The programming interface is very, very different. Check out
historical messages on this topic:

http://www.mail-archive.com/linux-kernel@xxxxxxxxxxxxxxx/msg95708.html
http://www.mail-archive.com/linux-kernel@xxxxxxxxxxxxxxx/msg95711.html
http://www.mail-archive.com/linux-kernel@xxxxxxxxxxxxxxx/msg95714.html
http://www.mail-archive.com/linux-kernel@xxxxxxxxxxxxxxx/msg95717.html

In addition, userspace would have no idea at any given time
whether they were dealing with kernel managed objects or user managed
ones. So you'd confuse both the driver programmer *and* the userspace
programmer.

> One problem with configfs is that there is too little control over how
> many other objects a particular object may contain. IOW, an object may
> either contain
> - n sub-objects (n entries in ->default_groups), or
> - n..inf sub-objects (n entries in ->default_groups,
> ->make_item()/make_group() supplied)

Clearly you can have 0..N sub-objects by returning NULL from
successive ->make_item() calls, but as you point out, that results in
ENOMEM, not the cleanest error for this case.

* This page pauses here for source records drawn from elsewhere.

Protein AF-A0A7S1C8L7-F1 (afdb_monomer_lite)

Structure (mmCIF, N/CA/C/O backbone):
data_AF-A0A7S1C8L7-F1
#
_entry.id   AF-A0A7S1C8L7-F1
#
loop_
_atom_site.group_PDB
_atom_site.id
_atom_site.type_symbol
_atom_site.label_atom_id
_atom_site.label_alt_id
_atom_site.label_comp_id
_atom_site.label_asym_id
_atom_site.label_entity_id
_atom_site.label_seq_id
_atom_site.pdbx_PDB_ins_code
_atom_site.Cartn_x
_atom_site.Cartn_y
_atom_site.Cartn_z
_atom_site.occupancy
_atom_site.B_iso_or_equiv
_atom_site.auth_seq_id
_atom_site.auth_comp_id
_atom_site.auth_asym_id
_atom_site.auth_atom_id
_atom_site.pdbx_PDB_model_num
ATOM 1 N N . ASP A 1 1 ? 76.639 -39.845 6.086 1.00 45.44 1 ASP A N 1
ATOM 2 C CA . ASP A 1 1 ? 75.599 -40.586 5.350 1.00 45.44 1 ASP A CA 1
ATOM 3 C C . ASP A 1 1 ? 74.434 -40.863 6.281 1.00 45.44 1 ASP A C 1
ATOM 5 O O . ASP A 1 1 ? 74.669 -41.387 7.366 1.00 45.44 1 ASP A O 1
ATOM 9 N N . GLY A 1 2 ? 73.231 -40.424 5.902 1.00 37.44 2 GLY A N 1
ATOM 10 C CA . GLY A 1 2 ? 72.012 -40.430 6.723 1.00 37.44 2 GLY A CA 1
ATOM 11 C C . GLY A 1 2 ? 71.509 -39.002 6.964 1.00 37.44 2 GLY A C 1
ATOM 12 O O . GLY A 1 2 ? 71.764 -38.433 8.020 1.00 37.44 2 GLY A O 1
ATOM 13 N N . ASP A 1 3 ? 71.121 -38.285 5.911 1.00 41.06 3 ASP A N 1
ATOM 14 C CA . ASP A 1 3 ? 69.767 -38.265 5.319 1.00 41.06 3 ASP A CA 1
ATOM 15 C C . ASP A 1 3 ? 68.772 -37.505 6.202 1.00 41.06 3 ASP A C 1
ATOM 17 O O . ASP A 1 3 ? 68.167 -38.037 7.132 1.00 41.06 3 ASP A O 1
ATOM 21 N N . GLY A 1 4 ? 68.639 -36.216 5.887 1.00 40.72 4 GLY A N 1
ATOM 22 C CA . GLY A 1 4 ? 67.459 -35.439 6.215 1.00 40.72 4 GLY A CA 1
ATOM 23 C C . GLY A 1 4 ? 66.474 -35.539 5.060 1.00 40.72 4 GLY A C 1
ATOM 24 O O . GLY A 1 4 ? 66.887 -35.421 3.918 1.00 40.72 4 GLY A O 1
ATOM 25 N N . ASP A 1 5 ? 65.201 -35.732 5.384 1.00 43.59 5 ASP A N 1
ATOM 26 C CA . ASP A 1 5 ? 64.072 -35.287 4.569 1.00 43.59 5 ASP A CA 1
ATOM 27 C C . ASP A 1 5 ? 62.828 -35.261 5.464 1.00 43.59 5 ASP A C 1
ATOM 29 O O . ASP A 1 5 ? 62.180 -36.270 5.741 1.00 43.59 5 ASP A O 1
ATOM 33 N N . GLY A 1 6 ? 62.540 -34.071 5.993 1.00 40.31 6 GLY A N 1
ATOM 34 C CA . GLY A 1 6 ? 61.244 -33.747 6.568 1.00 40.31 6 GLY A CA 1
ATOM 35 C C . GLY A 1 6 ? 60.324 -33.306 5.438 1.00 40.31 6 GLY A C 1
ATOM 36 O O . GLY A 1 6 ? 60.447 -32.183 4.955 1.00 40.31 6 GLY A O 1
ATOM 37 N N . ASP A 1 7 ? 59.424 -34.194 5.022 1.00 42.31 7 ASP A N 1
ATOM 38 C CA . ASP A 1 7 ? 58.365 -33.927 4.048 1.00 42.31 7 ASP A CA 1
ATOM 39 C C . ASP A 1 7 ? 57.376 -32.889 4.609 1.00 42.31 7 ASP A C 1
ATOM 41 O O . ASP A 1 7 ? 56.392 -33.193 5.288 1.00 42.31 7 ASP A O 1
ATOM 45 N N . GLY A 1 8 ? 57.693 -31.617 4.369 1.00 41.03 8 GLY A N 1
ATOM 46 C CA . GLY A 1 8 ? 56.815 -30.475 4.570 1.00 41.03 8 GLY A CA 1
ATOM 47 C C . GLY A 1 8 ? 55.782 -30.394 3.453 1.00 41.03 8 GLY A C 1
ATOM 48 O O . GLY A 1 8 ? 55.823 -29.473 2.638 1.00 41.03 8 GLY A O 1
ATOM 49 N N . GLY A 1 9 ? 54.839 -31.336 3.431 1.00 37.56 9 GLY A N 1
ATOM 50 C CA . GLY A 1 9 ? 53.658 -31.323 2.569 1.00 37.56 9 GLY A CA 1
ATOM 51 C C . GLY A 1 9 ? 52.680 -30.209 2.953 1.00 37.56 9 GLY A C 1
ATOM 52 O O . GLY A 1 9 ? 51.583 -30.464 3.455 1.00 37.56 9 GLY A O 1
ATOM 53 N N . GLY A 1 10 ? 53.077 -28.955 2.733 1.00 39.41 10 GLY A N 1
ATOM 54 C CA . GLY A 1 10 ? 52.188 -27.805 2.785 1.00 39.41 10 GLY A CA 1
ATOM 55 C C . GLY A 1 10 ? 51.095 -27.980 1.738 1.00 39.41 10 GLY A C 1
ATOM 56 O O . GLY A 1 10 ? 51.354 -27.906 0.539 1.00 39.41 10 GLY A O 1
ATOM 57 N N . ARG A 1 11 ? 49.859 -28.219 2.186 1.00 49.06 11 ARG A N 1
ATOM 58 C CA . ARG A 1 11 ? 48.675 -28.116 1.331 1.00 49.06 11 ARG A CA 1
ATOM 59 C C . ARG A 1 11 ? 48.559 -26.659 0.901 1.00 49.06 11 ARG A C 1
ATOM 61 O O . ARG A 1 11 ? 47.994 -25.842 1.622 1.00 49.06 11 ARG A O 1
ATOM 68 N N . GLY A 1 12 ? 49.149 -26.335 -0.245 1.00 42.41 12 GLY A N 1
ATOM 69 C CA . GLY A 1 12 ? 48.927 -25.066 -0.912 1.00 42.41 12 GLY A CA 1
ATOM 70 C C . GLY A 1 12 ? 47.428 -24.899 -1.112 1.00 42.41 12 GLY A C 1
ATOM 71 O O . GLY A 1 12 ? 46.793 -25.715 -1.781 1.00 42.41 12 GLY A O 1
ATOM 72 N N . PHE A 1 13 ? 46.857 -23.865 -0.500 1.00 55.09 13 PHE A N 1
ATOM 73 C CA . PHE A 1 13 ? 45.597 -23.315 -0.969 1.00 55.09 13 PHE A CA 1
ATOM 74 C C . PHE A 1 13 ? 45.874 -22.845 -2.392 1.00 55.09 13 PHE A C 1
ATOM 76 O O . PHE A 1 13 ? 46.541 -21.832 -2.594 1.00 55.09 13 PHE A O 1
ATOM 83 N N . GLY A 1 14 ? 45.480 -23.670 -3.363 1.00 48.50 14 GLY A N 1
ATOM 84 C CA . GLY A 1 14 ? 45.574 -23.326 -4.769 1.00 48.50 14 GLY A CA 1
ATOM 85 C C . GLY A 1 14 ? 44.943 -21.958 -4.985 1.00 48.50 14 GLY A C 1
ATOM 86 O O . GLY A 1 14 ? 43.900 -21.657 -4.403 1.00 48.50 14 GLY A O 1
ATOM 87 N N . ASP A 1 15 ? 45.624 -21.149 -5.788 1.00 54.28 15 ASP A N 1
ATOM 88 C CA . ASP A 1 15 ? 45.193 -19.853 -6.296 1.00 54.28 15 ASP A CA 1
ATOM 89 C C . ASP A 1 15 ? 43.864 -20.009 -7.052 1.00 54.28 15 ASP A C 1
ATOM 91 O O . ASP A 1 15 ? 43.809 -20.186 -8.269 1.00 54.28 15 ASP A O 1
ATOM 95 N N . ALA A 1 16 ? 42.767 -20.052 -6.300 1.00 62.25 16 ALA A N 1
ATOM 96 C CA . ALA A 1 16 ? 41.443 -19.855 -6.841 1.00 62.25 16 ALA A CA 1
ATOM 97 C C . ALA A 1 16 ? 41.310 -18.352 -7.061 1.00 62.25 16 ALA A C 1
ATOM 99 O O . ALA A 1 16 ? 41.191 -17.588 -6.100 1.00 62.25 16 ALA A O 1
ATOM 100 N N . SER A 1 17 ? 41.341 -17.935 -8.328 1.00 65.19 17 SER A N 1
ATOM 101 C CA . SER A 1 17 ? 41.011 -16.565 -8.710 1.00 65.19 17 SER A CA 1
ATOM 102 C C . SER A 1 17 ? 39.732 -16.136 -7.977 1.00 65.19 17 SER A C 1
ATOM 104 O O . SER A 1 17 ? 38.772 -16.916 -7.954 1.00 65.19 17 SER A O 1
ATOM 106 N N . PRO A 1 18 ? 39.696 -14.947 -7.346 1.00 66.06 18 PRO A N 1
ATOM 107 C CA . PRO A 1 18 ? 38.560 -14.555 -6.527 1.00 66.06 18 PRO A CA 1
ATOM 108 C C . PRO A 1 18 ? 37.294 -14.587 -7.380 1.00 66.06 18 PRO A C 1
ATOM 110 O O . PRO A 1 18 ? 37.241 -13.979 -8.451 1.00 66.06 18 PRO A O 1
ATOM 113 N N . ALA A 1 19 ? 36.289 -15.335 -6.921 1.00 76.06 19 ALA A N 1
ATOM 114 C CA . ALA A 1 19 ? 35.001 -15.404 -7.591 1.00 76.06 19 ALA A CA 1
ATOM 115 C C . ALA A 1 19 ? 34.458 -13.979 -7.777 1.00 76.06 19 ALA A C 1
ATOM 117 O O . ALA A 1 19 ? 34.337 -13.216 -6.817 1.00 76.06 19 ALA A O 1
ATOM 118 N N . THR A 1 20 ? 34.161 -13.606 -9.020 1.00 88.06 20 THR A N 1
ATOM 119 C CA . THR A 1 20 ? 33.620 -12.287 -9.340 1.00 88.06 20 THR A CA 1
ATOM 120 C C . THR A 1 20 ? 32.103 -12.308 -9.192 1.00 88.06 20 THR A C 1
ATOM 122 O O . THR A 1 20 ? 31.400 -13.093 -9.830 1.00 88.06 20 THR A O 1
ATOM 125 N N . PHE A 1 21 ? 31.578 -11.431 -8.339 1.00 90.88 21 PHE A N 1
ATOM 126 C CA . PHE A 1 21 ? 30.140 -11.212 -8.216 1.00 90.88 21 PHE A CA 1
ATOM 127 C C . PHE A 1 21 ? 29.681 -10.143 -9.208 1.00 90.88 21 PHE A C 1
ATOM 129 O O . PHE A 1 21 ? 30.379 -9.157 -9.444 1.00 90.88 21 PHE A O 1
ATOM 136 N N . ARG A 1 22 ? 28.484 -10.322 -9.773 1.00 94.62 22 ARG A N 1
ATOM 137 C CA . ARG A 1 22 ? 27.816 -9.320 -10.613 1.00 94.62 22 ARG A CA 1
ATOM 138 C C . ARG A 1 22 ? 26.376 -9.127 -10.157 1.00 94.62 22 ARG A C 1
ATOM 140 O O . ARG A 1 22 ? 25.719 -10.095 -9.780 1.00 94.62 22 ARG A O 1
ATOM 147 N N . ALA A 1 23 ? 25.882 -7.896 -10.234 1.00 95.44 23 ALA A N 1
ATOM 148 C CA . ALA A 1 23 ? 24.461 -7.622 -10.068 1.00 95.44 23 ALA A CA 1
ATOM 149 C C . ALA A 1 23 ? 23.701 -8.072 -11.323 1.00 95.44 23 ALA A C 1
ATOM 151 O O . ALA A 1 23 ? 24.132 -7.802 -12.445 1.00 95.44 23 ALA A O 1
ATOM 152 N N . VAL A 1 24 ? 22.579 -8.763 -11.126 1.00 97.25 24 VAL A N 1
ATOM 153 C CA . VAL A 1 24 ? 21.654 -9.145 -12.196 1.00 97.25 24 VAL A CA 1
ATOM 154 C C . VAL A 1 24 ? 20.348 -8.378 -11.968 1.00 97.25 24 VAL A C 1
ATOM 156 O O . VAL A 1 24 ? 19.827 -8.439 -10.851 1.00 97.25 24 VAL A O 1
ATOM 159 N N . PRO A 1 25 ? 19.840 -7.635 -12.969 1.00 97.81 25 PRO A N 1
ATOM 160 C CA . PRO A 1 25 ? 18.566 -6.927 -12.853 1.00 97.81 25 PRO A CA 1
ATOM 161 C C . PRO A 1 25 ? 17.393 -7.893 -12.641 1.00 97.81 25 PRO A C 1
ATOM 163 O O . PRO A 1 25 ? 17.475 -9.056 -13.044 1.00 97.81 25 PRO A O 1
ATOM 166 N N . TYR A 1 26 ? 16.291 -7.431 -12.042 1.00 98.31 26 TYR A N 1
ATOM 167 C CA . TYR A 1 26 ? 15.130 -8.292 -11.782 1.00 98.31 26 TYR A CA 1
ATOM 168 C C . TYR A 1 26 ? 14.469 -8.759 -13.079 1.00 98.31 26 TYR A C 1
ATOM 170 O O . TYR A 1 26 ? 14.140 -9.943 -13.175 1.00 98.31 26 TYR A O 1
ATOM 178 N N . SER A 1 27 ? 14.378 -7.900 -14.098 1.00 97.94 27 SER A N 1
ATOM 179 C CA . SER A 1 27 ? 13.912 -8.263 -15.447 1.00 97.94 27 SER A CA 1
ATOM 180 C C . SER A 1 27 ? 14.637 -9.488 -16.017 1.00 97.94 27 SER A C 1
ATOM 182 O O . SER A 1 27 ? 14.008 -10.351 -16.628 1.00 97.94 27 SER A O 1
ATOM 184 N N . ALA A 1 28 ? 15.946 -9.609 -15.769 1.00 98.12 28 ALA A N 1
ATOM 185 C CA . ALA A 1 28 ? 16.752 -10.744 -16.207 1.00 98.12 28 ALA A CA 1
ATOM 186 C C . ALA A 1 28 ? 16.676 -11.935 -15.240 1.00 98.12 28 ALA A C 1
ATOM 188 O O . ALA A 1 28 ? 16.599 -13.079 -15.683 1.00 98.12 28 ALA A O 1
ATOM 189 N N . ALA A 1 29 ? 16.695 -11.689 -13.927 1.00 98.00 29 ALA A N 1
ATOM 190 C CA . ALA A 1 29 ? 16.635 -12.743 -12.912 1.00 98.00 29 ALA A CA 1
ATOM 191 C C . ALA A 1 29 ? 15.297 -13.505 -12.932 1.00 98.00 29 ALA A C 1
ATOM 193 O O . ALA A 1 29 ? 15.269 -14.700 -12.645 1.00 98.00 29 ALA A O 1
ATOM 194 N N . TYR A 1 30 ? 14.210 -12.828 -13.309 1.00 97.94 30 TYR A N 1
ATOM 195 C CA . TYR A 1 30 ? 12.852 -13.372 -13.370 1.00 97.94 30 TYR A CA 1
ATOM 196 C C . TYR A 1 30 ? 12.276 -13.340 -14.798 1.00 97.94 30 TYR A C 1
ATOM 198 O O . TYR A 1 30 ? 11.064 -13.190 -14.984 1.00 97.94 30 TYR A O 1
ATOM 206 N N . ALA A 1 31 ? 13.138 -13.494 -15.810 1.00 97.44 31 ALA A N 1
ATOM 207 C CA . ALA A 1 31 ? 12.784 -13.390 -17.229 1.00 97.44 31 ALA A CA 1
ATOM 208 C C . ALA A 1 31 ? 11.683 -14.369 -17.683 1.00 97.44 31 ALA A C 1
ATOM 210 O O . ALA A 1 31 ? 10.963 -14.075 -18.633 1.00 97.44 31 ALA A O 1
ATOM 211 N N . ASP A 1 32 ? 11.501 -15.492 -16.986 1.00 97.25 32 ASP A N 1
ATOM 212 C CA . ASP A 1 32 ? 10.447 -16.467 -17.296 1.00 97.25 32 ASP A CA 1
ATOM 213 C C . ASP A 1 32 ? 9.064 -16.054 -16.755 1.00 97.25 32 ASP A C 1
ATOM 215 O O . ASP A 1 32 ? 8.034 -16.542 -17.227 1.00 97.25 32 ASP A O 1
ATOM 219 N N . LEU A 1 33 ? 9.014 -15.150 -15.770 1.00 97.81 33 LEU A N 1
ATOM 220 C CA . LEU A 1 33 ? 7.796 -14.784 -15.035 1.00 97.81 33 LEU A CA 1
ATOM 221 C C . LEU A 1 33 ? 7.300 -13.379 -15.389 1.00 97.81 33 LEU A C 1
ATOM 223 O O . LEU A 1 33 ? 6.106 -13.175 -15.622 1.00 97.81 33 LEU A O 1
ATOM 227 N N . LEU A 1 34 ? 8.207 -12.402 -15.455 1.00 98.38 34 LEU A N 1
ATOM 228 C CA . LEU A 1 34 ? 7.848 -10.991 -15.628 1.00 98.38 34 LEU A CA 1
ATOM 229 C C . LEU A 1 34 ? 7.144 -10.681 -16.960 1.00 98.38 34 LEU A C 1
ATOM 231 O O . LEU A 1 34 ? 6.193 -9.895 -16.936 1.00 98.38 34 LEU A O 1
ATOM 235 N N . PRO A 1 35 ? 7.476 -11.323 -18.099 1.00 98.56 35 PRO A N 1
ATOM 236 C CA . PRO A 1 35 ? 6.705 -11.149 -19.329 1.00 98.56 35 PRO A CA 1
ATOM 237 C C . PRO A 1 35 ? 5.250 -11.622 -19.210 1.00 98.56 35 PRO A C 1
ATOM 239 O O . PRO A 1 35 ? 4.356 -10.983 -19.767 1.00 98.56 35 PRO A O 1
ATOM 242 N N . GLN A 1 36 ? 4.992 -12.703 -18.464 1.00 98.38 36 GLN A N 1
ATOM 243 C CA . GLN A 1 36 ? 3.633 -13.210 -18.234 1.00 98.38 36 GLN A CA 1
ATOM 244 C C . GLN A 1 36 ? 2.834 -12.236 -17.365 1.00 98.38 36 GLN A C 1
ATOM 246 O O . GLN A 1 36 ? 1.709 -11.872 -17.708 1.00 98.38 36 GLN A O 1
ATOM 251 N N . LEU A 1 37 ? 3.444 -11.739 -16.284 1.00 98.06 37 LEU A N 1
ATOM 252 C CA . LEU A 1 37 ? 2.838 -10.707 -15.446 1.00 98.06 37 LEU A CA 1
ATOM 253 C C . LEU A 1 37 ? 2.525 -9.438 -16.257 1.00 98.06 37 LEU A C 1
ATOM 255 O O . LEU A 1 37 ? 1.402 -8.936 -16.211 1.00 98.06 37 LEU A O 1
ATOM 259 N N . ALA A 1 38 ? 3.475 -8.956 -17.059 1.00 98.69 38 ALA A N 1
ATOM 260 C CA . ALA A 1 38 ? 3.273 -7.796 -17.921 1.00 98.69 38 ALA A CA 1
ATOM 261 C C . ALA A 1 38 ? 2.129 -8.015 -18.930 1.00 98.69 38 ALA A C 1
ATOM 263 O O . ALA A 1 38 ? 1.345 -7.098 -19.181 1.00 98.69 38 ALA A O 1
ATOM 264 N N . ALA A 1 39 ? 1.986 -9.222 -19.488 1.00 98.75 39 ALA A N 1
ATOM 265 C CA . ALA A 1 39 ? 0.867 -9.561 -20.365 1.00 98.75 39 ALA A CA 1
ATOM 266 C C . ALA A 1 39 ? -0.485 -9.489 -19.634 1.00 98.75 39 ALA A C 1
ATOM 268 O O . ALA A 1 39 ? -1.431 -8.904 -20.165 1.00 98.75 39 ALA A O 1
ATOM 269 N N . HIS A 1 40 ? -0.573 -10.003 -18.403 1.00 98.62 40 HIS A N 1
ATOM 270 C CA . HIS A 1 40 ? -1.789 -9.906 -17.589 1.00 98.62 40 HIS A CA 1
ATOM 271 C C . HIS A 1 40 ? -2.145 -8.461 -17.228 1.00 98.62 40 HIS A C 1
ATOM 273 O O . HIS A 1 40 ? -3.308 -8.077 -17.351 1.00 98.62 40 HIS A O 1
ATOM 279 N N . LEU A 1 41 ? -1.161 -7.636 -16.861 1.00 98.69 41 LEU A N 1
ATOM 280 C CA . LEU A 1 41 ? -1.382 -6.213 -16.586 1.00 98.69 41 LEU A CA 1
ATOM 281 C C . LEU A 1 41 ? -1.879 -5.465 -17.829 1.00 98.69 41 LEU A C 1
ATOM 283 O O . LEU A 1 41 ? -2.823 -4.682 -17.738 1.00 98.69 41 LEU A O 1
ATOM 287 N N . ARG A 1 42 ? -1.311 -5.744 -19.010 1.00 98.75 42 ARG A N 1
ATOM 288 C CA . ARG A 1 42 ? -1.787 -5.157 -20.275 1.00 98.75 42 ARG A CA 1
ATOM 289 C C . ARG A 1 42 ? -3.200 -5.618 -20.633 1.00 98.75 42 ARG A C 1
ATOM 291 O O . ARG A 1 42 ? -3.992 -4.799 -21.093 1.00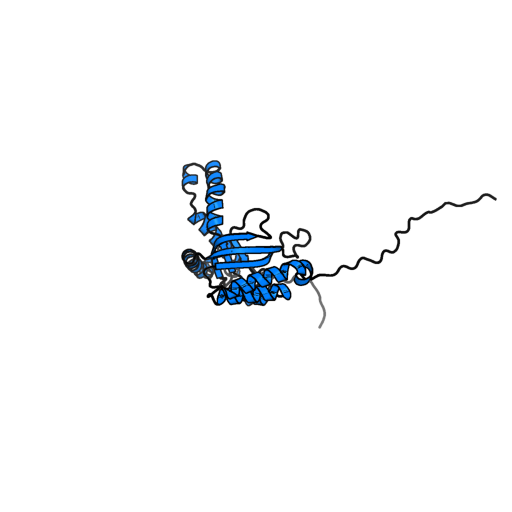 98.75 42 ARG A O 1
ATOM 298 N N . ALA A 1 43 ? -3.533 -6.887 -20.400 1.00 98.75 43 ALA A N 1
ATOM 299 C CA . ALA A 1 43 ? -4.886 -7.401 -20.610 1.00 98.75 43 ALA A CA 1
ATOM 300 C C . ALA A 1 43 ? -5.899 -6.735 -19.663 1.00 98.75 43 ALA A C 1
ATOM 302 O O . ALA A 1 43 ? -6.958 -6.301 -20.111 1.00 98.75 43 ALA A O 1
ATOM 303 N N . ALA A 1 44 ? -5.551 -6.573 -18.383 1.00 98.38 44 ALA A N 1
ATOM 304 C CA . ALA A 1 44 ? -6.373 -5.847 -17.416 1.00 98.38 44 ALA A CA 1
ATOM 305 C C . ALA A 1 44 ? -6.546 -4.369 -17.807 1.00 98.38 44 ALA A C 1
ATOM 307 O O . ALA A 1 44 ? -7.653 -3.842 -17.743 1.00 98.38 44 ALA A O 1
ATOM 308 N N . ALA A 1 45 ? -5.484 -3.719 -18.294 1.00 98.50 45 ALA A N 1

> Often however, what you want is that an object may contain 0 or 1 other
> objects. If ->make_item()/make_group() would allow returning a
> meaningful error code the kernel could deny creation of a 2nd object
> other than by pretending to be out of memory.

You make a reasonable case that ENOMEM isn't always the error
you want, but perhaps we can add a better umbrella error code? I'm wary
of introducing PTR_ERR() or any other complexity if we don't _need_ it.
I'm all for thoughts on possibly compromises.

> For another example, and directly related to above link, suppose having
> an object with a number of attributes, one of them being called 'type'.
> Dependent on the value of 'type' this object may contain a particular
> type of sub-object (with type-dependent attributes). E.g. 'type' may be
> empty | 'a' | 'b' | 'ab', then dependent on this there should be 0 or 1
> directories called 'a', and 0 or 1 directories called 'b'. Doing it this
> way means that while the user decides what sub-directory/-ies the object
> has, he does not create them (directly) - it is the kernel which creates
> the object, and as such it is also the kernel only which is permitted to
> destroy the object again - by the user writing a different value to the
> 'type' attribute (or clearing it). sysconfs could solve this.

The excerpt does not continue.